The response has two sections. uploaded_files — file-level validation. Each file carries a validations object:

Field	Meaning
`is_valid`	Overall validation status
`is_unique`	Not a duplicate of another file in the collection
`is_readable`	File can be opened and parsed
`is_accessible`	File is not password-protected
`is_viable_size`	File is within the 1 KB – 10 MB range
`is_supported_type`	MIME type is on the accepted list

A file’s status moves through these values:

Status	Meaning
`pending` / `validating` / `processing`	Still in flight — keep polling
`validated`	Passed validation, classification in progress
`successful`	Validated and classified — ready to finalize
`invalid`	Failed one or more validation checks (see `validations`)
`duplicate`	Matches a file already in the collection
`failed`	Could not be processed

documents — AI-recognized records, each with a document_type (and document_subtype where relevant), the borrower’s name, page range, and the user it’s matched to. A recognized document’s status is successful, failed, or rejected. Example response:

{
  "collection_id": "f1f63754e72a44b4805a4d16380cd833",
  "uploaded_files": [
    {
      "file_id": "9efadd7fb43c4598b02fe79bd7e31fd7",
      "filename": "most-recent-paystub.pdf",
      "mime_type": "application/pdf",
      "validations": {
        "is_valid": true,
        "is_unique": true,
        "is_readable": true,
        "is_accessible": true,
        "is_viable_size": true,
        "is_supported_type": true
      },
      "status": "successful",
      "user_id": "c87e695081704310b15d59ee1640b1aa"
    }
  ],
  "documents": [
    {
      "document_id": "b1091a2ddc5d428c9c8af66dbc8b0556",
      "file_id": "9efadd7fb43c4598b02fe79bd7e31fd7",
      "document_type": "PAYSTUB",
      "document_subtype": null,
      "status": "successful",
      "first_name": "John",
      "last_name": "Doe",
      "start_page": 1,
      "end_page": 1
    }
  ]
}

How duplicate detection works

Truv flags duplicates by file content, not file name. A file is marked is_unique: false with status: "duplicate" when its content matches another file already in the same collection.
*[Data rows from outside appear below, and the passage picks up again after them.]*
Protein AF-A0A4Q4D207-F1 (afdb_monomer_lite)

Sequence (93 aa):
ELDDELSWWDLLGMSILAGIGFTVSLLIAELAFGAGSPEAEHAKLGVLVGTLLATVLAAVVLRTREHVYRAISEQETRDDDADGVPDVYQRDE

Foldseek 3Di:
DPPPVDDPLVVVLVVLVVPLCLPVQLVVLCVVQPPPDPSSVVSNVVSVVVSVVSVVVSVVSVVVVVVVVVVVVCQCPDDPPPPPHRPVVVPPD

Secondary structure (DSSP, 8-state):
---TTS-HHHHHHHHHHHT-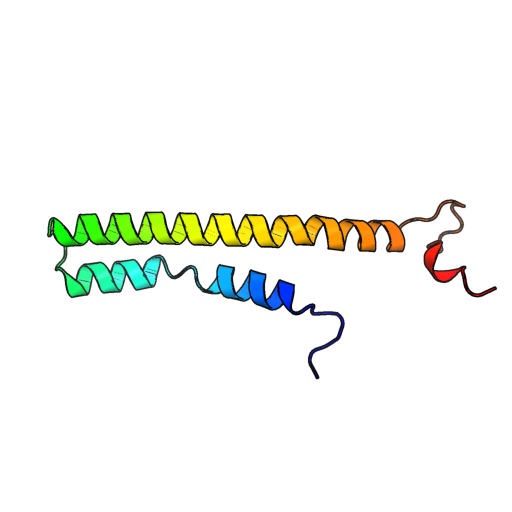-HHHHHHHHHHHH-TT-HHHHHHHHHHHHHHHHHHHHHHHHHHHHHHHHHHHHHHHH--SS-SSS-GGGSTT-

Radius of gyration: 22.12 Å; chains: 1; bounding box: 43×24×66 Å

Structure (mmCIF, N/CA/C/O backbone):
data_AF-A0A4Q4D207-F1
#
_entry.id   AF-A0A4Q4D207-F1
#
loop_
_atom_site.group_PDB
_atom_site.id
_atom_site.type_symbol
_atom_site.label_atom_id
_atom_site.label_alt_id
_atom_site.label_comp_id
_atom_site.label_asym_id
_atom_site.label_entity_id
_atom_site.label_seq_id
_atom_site.pdbx_PDB_ins_code
_atom_site.Cartn_x
_atom_site.Cartn_y
_atom_site.Cartn_z
_atom_site.occupancy
_atom_site.B_iso_or_equiv
_atom_site.auth_seq_id
_atom_site.auth_comp_id
_atom_site.auth_asym_id
_atom_site.auth_atom_id
_atom_site.pdbx_PDB_model_num
ATOM 1 N N . GLU A 1 1 ? 5.427 -13.134 21.962 1.00 43.88 1 GLU A N 1
ATOM 2 C CA . GLU A 1 1 ? 3.989 -12.922 22.187 1.00 43.88 1 GLU A CA 1
ATOM 3 C C . GLU A 1 1 ? 3.705 -11.560 21.581 1.00 43.88 1 GLU A C 1
ATOM 5 O O . GLU A 1 1 ? 4.371 -10.616 21.984 1.00 43.88 1 GLU A O 1
ATOM 10 N N . LEU A 1 2 ? 2.977 -11.492 20.459 1.00 49.88 2 LEU A N 1
ATOM 11 C CA . LEU A 1 2 ? 2.577 -10.190 19.913 1.00 49.88 2 LEU A CA 1
ATOM 12 C C . LEU A 1 2 ? 1.464 -9.678 20.828 1.00 49.88 2 LEU A C 1
ATOM 14 O O . LEU A 1 2 ? 0.557 -10.457 21.102 1.00 49.88 2 LEU A O 1
ATOM 18 N N . ASP A 1 3 ? 1.578 -8.437 21.304 1.00 46.31 3 ASP A N 1
ATOM 19 C CA . ASP A 1 3 ? 0.549 -7.755 22.098 1.00 46.31 3 ASP A CA 1
ATOM 20 C C . ASP A 1 3 ? -0.854 -8.025 21.533 1.00 46.31 3 ASP A C 1
ATOM 22 O O . ASP A 1 3 ? -1.081 -7.822 20.338 1.00 46.31 3 ASP A O 1
ATOM 26 N N . ASP A 1 4 ? -1.792 -8.450 22.387 1.00 54.97 4 ASP A N 1
ATOM 27 C CA . ASP A 1 4 ? -3.195 -8.726 22.022 1.00 54.97 4 ASP A CA 1
ATOM 28 C C . ASP A 1 4 ? -3.920 -7.491 21.448 1.00 54.97 4 ASP A C 1
ATOM 30 O O . ASP A 1 4 ? -4.960 -7.608 20.8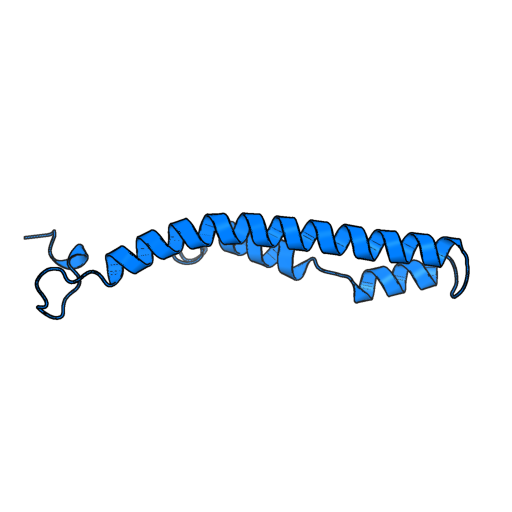00 1.00 54.97 4 ASP A O 1
ATOM 34 N N . GLU A 1 5 ? -3.338 -6.304 21.627 1.00 57.16 5 GLU A N 1
ATOM 35 C CA . GLU A 1 5 ? -3.818 -5.036 21.078 1.00 57.16 5 GLU A CA 1
ATOM 36 C C . GLU A 1 5 ? -3.495 -4.872 19.578 1.00 57.16 5 GLU A C 1
ATOM 38 O O . GLU A 1 5 ? -4.198 -4.168 18.854 1.00 57.16 5 GLU A O 1
ATOM 43 N N . LEU A 1 6 ? -2.466 -5.565 19.067 1.00 54.47 6 LEU A N 1
ATOM 44 C CA . LEU A 1 6 ? -2.104 -5.579 17.648 1.00 54.47 6 LEU A CA 1
ATOM 45 C C . LEU A 1 6 ? -2.736 -6.781 16.961 1.00 54.47 6 LEU A C 1
ATOM 47 O O . LEU A 1 6 ? -2.142 -7.854 16.819 1.00 54.47 6 LEU A O 1
ATOM 51 N N . SER A 1 7 ? -3.958 -6.599 16.475 1.00 69.44 7 SER A N 1
ATOM 52 C CA . SER A 1 7 ? -4.628 -7.696 15.797 1.00 69.44 7 SER A CA 1
ATOM 53 C C . SER A 1 7 ? -3.894 -8.078 14.496 1.00 69.44 7 SER A C 1
ATOM 55 O O . SER A 1 7 ? -3.453 -7.232 13.715 1.00 69.44 7 SER A O 1
ATOM 57 N N . TRP A 1 8 ? -3.785 -9.383 14.230 1.00 69.88 8 TRP A N 1
ATOM 58 C CA . TRP A 1 8 ? -3.096 -9.972 13.064 1.00 69.88 8 TRP A CA 1
ATOM 59 C C . TRP A 1 8 ? -3.453 -9.346 11.715 1.00 69.88 8 TRP A C 1
ATOM 61 O O . TRP A 1 8 ? -2.670 -9.327 10.763 1.00 69.88 8 TRP A O 1
ATOM 71 N N . TRP A 1 9 ? -4.667 -8.837 11.629 1.00 68.69 9 TRP A N 1
ATOM 72 C CA . TRP A 1 9 ? -5.182 -8.205 10.441 1.00 68.69 9 TRP A CA 1
ATOM 73 C C . TRP A 1 9 ? -4.660 -6.780 10.215 1.00 68.69 9 TRP A C 1
ATOM 75 O O . TRP A 1 9 ? -4.585 -6.358 9.064 1.00 68.69 9 TRP A O 1
ATOM 85 N N . ASP A 1 10 ? -4.280 -6.049 11.264 1.00 69.00 10 ASP A N 1
ATOM 86 C CA . ASP A 1 10 ? -3.614 -4.746 11.123 1.00 69.00 10 ASP A CA 1
ATOM 87 C C . ASP A 1 10 ? -2.198 -4.940 10.588 1.00 69.00 10 ASP A C 1
ATOM 89 O O . ASP A 1 10 ? -1.750 -4.192 9.721 1.00 69.00 10 ASP A O 1
ATOM 93 N N . LEU A 1 11 ? -1.540 -6.029 10.994 1.00 74.38 11 LEU A N 1
ATOM 94 C CA . LEU A 1 11 ? -0.269 -6.464 10.419 1.00 74.38 11 LEU A CA 1
ATOM 95 C C . LEU A 1 11 ? -0.408 -6.817 8.927 1.00 74.38 11 LEU A C 1
ATOM 97 O O . LEU A 1 11 ? 0.439 -6.446 8.110 1.00 74.38 11 LEU A O 1
ATOM 101 N N . LEU A 1 12 ? -1.495 -7.496 8.543 1.00 73.12 12 LEU A N 1
ATOM 102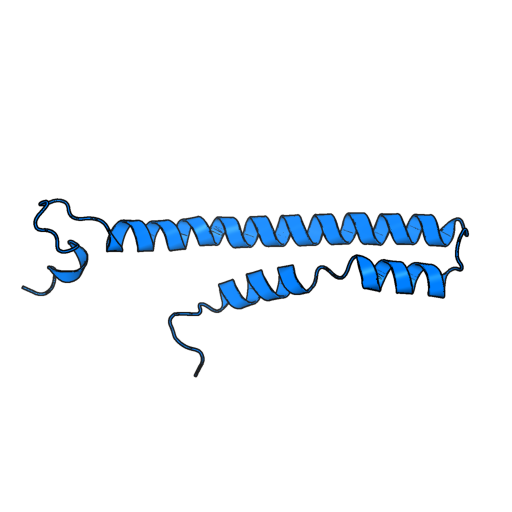 C CA . LEU A 1 12 ? -1.821 -7.760 7.137 1.00 73.12 12 LEU A CA 1
ATOM 103 C C . LEU A 1 12 ? -2.109 -6.468 6.361 1.00 73.12 12 LEU A C 1
ATOM 105 O O . LEU A 1 12 ? -1.567 -6.275 5.278 1.00 73.12 12 LEU A O 1
ATOM 109 N N . GLY A 1 13 ? -2.903 -5.552 6.916 1.00 71.88 13 GLY A N 1
ATOM 110 C CA . GLY A 1 13 ? -3.179 -4.256 6.294 1.00 71.88 13 GLY A CA 1
ATOM 111 C C . GLY A 1 13 ? -1.906 -3.432 6.082 1.00 71.88 13 GLY A C 1
ATOM 112 O O . GLY A 1 13 ? -1.652 -2.954 4.975 1.00 71.88 13 GLY A O 1
ATOM 113 N N . MET A 1 14 ? -1.064 -3.327 7.114 1.00 72.62 14 MET A N 1
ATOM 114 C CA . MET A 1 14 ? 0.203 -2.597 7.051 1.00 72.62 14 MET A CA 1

Identical content, different file names — flagged as duplicates.
Same file name, different content — both treated as unique.
Detection is scoped to a single collection: Truv compares each file against the others in that collection only.

Truv keeps one file as the original (is_unique: true) and flags every additional copy as a duplicate. A duplicate is not an error — the file is returned in the normal response, and you choose which documents to process by passing their document_ids to finalize.

This is production behavior. In the sandbox, duplicate detection is file-name-driven — the test scenario is keyed off the filename and file content is not parsed. Sandbox results for renamed or identically-named files won’t match production’s content-based matching, so validate duplicate handling against production data.

Step 5: Finalize the collection [Server-side]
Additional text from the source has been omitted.